-- DIRECTIONS --
Below are some records. Print exactly the lines between the one holding "ATOM 193 N N" and the one holding "ATOM 200 N N", inclusive, and nothing else.

-- STORED DATA --
━━━━━━━━━━
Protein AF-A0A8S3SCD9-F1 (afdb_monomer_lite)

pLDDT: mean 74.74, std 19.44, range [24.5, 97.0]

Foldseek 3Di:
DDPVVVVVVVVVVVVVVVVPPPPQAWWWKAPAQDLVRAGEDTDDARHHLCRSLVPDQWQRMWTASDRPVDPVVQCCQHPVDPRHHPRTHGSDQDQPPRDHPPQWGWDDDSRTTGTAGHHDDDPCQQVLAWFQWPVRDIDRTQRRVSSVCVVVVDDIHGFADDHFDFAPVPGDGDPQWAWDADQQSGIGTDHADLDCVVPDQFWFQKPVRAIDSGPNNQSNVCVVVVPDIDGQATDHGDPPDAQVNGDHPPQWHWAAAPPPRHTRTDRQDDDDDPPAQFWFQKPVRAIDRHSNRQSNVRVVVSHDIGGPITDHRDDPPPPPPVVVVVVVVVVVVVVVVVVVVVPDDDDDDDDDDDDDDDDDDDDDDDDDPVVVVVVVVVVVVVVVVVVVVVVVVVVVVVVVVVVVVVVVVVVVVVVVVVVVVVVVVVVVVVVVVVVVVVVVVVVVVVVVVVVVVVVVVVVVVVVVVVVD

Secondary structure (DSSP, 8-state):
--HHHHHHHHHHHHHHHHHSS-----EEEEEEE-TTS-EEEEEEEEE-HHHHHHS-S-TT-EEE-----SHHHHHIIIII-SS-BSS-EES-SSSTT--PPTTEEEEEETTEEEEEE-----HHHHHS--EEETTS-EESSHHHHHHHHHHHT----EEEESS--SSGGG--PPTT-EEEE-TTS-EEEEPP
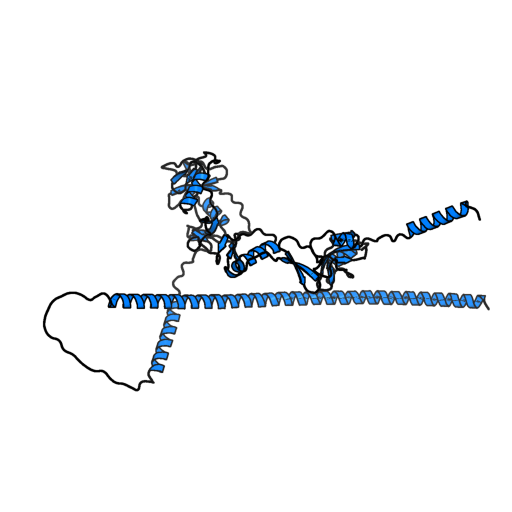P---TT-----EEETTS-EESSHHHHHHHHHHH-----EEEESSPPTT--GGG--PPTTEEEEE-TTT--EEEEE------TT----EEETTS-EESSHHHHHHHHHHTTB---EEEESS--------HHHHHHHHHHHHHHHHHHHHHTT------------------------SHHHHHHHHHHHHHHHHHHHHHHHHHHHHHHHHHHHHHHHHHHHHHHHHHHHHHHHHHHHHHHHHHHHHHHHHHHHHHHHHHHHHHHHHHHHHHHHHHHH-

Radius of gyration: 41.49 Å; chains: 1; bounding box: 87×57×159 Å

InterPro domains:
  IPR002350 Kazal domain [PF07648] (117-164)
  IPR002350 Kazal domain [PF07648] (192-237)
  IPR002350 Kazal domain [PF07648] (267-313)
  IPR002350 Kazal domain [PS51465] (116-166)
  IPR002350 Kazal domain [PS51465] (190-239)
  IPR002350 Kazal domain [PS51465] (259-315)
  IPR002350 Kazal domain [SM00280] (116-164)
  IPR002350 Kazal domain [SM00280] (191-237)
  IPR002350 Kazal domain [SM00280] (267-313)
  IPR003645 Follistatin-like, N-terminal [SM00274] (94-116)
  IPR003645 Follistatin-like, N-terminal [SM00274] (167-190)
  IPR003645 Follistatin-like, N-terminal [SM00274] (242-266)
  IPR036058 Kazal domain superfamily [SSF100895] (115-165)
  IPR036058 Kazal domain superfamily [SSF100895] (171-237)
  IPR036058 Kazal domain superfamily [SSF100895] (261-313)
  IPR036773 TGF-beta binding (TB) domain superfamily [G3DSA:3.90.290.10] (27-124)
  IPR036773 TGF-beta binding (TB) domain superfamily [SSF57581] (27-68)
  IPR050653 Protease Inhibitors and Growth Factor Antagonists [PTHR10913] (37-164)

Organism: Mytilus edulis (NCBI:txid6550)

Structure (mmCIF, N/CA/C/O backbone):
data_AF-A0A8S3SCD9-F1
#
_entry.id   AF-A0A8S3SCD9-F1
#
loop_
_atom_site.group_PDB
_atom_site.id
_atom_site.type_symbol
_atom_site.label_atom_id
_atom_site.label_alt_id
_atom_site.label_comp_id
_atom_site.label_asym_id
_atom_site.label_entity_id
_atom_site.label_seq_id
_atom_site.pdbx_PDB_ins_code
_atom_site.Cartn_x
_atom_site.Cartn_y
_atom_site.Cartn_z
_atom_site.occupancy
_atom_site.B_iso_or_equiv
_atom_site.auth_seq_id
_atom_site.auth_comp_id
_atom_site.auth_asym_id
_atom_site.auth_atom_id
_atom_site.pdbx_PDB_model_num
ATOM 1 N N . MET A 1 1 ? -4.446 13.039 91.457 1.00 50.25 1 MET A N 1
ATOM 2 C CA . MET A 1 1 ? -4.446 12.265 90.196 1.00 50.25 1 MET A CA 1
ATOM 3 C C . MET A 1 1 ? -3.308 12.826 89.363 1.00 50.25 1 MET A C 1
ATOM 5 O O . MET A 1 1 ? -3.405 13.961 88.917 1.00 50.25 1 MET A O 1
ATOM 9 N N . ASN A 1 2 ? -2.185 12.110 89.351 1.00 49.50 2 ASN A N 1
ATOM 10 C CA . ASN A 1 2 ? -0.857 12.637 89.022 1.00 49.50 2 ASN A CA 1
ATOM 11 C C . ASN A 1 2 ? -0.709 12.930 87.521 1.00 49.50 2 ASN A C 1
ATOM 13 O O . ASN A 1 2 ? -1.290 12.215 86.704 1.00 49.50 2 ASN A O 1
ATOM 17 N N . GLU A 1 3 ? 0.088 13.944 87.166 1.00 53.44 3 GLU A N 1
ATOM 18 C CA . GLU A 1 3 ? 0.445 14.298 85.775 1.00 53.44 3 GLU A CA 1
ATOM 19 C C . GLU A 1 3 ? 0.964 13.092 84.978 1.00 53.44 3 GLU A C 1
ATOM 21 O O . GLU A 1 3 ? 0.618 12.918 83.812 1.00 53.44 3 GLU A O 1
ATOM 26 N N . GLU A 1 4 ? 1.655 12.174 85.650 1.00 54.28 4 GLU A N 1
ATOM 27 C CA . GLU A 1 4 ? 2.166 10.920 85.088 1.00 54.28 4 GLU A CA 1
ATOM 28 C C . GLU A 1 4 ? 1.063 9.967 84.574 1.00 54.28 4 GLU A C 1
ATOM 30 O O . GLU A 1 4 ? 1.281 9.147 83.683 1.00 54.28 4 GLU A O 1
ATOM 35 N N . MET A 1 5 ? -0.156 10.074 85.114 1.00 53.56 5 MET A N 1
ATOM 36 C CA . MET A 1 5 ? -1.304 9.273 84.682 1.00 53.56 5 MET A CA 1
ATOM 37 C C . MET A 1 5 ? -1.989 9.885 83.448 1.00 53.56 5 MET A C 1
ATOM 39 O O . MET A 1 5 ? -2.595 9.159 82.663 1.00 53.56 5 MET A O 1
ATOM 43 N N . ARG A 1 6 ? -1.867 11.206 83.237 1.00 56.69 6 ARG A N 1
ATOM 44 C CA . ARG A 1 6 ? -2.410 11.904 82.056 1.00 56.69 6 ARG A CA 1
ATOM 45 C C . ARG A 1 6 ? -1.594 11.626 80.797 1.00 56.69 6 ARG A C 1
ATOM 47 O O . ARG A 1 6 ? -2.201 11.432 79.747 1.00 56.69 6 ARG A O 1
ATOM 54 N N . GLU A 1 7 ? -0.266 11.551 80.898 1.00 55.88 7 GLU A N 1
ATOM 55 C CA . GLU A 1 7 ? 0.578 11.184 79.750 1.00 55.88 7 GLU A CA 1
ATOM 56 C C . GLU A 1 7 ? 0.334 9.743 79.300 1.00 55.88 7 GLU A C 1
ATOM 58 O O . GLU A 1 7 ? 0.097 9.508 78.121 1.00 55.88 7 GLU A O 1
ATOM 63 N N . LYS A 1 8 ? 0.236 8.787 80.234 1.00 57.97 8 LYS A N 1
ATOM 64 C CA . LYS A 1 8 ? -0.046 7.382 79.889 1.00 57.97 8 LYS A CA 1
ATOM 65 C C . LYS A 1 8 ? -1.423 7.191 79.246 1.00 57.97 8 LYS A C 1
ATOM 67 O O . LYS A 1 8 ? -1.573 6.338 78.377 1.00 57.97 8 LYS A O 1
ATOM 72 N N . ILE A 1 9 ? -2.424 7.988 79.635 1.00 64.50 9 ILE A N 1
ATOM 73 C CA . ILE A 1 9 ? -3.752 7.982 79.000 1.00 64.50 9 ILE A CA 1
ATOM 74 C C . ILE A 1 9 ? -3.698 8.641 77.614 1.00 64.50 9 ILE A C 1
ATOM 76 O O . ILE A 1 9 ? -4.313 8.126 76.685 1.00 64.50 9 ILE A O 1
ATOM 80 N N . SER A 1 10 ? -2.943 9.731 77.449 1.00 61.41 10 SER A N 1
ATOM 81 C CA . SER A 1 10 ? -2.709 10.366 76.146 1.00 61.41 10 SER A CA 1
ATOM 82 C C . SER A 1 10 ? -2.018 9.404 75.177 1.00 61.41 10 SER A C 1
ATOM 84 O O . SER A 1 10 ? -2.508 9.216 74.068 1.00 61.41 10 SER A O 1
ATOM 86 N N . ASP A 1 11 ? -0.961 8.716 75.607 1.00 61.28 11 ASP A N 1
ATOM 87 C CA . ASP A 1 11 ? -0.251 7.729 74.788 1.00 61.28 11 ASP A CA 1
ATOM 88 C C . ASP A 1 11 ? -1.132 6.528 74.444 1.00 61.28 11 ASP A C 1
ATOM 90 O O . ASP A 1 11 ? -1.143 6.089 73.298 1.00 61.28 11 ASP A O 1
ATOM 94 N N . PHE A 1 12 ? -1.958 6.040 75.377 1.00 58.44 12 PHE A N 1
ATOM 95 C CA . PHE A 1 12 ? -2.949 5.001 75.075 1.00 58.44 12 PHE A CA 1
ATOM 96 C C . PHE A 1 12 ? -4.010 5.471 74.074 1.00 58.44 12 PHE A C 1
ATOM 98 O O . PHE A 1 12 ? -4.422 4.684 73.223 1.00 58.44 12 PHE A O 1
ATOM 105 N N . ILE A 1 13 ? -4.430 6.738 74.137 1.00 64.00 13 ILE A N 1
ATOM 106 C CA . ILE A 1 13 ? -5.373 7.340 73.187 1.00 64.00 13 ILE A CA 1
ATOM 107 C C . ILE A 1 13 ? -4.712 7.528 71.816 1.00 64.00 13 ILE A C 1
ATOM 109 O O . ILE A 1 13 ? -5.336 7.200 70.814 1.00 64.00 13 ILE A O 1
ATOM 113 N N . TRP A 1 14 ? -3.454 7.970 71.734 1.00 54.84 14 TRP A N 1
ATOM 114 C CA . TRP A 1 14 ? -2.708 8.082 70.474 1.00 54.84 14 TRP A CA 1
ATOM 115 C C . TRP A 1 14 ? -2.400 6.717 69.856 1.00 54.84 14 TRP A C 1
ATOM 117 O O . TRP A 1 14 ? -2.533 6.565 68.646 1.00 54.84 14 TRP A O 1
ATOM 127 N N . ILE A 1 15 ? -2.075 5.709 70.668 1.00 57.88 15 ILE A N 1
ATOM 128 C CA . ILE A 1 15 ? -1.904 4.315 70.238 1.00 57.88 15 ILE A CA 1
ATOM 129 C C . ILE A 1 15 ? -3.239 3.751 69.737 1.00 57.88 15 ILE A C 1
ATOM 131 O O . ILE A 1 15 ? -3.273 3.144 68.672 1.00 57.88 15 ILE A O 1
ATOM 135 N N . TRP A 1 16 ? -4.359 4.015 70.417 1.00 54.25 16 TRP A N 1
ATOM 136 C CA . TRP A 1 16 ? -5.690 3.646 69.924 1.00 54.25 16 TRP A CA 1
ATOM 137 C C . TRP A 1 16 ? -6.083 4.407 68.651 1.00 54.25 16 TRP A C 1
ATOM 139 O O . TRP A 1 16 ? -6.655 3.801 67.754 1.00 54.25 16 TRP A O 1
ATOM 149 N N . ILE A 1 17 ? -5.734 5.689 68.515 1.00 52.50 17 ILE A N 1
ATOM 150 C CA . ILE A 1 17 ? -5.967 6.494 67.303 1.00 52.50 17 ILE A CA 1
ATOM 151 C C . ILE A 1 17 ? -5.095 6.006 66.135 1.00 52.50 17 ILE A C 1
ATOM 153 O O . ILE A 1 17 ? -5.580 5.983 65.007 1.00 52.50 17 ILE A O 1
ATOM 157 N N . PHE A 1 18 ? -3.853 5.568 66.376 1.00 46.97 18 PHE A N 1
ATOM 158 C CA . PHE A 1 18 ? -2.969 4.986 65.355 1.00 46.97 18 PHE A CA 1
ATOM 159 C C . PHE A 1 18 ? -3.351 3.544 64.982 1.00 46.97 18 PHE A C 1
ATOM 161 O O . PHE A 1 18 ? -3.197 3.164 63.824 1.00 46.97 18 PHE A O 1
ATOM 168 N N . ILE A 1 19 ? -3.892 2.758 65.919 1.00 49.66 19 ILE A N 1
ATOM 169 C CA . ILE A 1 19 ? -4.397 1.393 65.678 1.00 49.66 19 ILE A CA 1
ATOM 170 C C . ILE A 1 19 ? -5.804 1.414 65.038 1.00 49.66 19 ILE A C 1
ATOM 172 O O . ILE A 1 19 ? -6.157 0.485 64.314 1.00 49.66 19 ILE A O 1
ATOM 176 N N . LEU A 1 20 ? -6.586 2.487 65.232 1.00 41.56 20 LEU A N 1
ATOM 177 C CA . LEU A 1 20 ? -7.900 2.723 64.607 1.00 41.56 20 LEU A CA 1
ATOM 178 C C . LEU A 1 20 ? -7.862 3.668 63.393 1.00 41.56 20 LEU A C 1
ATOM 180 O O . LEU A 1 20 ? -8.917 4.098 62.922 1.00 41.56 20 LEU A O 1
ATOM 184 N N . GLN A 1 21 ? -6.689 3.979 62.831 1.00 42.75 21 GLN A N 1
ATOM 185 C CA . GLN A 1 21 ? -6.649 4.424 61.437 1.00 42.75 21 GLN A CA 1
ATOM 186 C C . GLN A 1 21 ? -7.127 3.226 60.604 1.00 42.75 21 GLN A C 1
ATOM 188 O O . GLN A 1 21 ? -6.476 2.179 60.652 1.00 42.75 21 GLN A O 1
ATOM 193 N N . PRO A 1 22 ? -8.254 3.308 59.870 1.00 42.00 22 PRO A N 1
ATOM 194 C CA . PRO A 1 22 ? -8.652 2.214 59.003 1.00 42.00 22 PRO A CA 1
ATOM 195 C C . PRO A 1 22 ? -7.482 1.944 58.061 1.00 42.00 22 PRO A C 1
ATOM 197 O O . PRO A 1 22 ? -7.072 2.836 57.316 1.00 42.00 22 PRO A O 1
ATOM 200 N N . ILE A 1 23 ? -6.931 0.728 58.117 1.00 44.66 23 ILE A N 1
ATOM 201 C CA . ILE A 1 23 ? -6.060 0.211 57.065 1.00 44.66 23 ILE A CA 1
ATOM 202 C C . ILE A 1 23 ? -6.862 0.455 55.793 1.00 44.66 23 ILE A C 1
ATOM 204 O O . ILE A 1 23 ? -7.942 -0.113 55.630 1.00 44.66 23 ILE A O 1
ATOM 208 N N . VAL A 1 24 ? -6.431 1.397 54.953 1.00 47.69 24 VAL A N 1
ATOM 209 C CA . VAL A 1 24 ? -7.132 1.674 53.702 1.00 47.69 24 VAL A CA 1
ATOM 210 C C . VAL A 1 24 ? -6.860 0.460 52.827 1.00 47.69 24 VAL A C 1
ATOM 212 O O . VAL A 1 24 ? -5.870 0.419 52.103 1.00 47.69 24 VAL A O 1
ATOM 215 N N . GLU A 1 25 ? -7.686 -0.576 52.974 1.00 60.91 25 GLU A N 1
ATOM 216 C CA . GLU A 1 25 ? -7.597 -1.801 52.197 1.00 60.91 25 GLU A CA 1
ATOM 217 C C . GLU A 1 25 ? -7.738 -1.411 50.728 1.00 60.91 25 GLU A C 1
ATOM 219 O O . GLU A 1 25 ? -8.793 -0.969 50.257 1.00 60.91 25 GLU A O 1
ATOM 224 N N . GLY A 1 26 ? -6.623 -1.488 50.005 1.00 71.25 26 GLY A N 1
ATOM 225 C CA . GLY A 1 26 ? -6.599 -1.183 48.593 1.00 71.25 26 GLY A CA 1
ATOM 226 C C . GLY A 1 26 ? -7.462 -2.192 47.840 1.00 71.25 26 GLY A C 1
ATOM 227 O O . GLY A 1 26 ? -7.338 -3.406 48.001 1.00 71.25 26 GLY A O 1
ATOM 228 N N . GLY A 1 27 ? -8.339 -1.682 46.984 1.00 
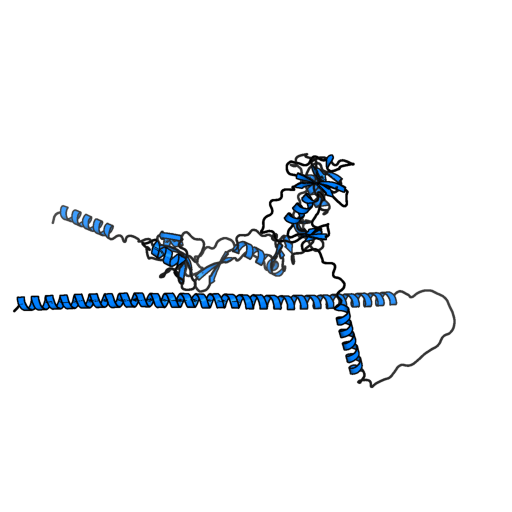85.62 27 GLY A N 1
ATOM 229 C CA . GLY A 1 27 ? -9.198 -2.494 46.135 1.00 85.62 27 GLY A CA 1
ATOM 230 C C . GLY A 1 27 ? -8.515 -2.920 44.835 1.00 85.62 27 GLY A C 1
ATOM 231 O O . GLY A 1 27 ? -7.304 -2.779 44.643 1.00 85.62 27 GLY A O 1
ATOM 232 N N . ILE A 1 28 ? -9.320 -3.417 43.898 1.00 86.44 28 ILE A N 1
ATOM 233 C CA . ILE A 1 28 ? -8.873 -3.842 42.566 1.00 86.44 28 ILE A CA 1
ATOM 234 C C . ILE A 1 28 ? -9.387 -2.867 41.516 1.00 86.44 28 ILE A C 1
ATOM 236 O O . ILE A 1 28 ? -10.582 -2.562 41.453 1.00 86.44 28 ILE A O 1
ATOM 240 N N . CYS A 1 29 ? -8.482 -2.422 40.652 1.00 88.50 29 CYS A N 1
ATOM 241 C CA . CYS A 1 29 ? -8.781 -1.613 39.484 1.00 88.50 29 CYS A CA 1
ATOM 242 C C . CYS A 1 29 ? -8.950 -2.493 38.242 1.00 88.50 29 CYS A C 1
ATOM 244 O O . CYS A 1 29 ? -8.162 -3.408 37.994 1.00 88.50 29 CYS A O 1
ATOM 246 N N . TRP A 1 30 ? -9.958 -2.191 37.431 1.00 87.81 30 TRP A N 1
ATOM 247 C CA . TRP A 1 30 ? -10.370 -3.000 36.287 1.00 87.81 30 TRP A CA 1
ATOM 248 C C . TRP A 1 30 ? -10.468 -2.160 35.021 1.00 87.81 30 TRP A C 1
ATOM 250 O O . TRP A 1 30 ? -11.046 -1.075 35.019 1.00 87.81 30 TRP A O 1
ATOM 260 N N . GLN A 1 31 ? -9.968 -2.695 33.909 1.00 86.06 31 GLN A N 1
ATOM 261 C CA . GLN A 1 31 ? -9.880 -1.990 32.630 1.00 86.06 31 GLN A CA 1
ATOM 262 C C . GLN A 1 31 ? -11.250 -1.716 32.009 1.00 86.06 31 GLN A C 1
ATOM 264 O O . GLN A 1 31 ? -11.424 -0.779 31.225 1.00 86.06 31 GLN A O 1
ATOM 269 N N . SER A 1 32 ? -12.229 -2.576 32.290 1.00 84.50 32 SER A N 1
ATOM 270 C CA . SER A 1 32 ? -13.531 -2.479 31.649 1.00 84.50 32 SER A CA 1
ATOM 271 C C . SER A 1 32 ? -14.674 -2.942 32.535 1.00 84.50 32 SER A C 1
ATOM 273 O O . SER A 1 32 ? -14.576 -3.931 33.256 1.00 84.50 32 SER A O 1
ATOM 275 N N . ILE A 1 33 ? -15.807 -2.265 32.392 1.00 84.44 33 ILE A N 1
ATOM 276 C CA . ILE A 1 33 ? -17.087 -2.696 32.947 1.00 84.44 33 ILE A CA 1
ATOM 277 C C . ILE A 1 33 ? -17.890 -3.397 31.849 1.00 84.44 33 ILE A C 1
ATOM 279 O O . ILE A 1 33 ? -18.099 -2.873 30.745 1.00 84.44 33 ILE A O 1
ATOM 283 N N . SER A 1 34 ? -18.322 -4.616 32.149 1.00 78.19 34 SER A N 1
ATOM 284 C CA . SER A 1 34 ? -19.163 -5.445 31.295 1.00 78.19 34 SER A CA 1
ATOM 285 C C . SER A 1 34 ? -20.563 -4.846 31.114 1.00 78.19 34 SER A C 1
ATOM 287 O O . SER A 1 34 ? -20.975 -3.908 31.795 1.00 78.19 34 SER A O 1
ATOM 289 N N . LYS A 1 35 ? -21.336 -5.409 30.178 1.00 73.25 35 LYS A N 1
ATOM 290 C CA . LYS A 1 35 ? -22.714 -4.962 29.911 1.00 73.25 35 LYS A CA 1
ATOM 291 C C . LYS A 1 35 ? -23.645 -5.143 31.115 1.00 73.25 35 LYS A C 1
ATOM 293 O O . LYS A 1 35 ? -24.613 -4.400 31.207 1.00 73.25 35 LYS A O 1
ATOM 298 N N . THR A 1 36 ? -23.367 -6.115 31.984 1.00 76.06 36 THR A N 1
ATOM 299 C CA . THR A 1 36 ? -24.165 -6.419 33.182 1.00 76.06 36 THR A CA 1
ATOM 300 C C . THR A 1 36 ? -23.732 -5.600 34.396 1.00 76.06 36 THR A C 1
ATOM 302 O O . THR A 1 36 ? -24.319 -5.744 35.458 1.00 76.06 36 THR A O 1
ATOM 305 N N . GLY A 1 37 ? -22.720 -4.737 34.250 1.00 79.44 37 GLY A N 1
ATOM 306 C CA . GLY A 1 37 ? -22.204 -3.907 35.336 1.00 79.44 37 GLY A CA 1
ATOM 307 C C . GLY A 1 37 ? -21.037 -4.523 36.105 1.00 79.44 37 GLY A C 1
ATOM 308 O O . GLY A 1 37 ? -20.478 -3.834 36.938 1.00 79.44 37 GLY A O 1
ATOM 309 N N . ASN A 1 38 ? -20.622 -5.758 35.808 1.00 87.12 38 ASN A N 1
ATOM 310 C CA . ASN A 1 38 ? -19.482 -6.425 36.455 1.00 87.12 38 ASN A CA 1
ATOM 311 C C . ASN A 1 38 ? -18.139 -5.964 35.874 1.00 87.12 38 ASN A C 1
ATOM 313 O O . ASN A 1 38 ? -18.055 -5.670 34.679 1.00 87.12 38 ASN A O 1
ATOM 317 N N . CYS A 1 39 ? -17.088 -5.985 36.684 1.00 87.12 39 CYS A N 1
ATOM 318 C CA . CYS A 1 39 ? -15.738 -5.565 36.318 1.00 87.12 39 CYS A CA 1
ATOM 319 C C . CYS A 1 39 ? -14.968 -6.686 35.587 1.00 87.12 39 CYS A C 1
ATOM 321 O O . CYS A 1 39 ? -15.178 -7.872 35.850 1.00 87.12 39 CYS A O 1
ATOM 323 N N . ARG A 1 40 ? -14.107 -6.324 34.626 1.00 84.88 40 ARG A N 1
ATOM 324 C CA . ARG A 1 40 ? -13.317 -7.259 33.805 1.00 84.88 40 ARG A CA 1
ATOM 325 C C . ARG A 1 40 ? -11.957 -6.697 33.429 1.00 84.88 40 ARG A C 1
━━━━━━━━━━
-- RESPONSE TO THIS TASK --
ATOM 193 N N . PRO A 1 22 ? -8.254 3.308 59.870 1.00 42.00 22 PRO A N 1
ATOM 194 C CA . PRO A 1 22 ? -8.652 2.214 59.003 1.00 42.00 22 PRO A CA 1
ATOM 195 C C . PRO A 1 22 ? -7.482 1.944 58.061 1.00 42.00 22 PRO A C 1
ATOM 197 O O . PRO A 1 22 ? -7.072 2.836 57.316 1.00 42.00 22 PRO A O 1
ATOM 200 N N . ILE A 1 23 ? -6.931 0.728 58.117 1.00 44.66 23 ILE A N 1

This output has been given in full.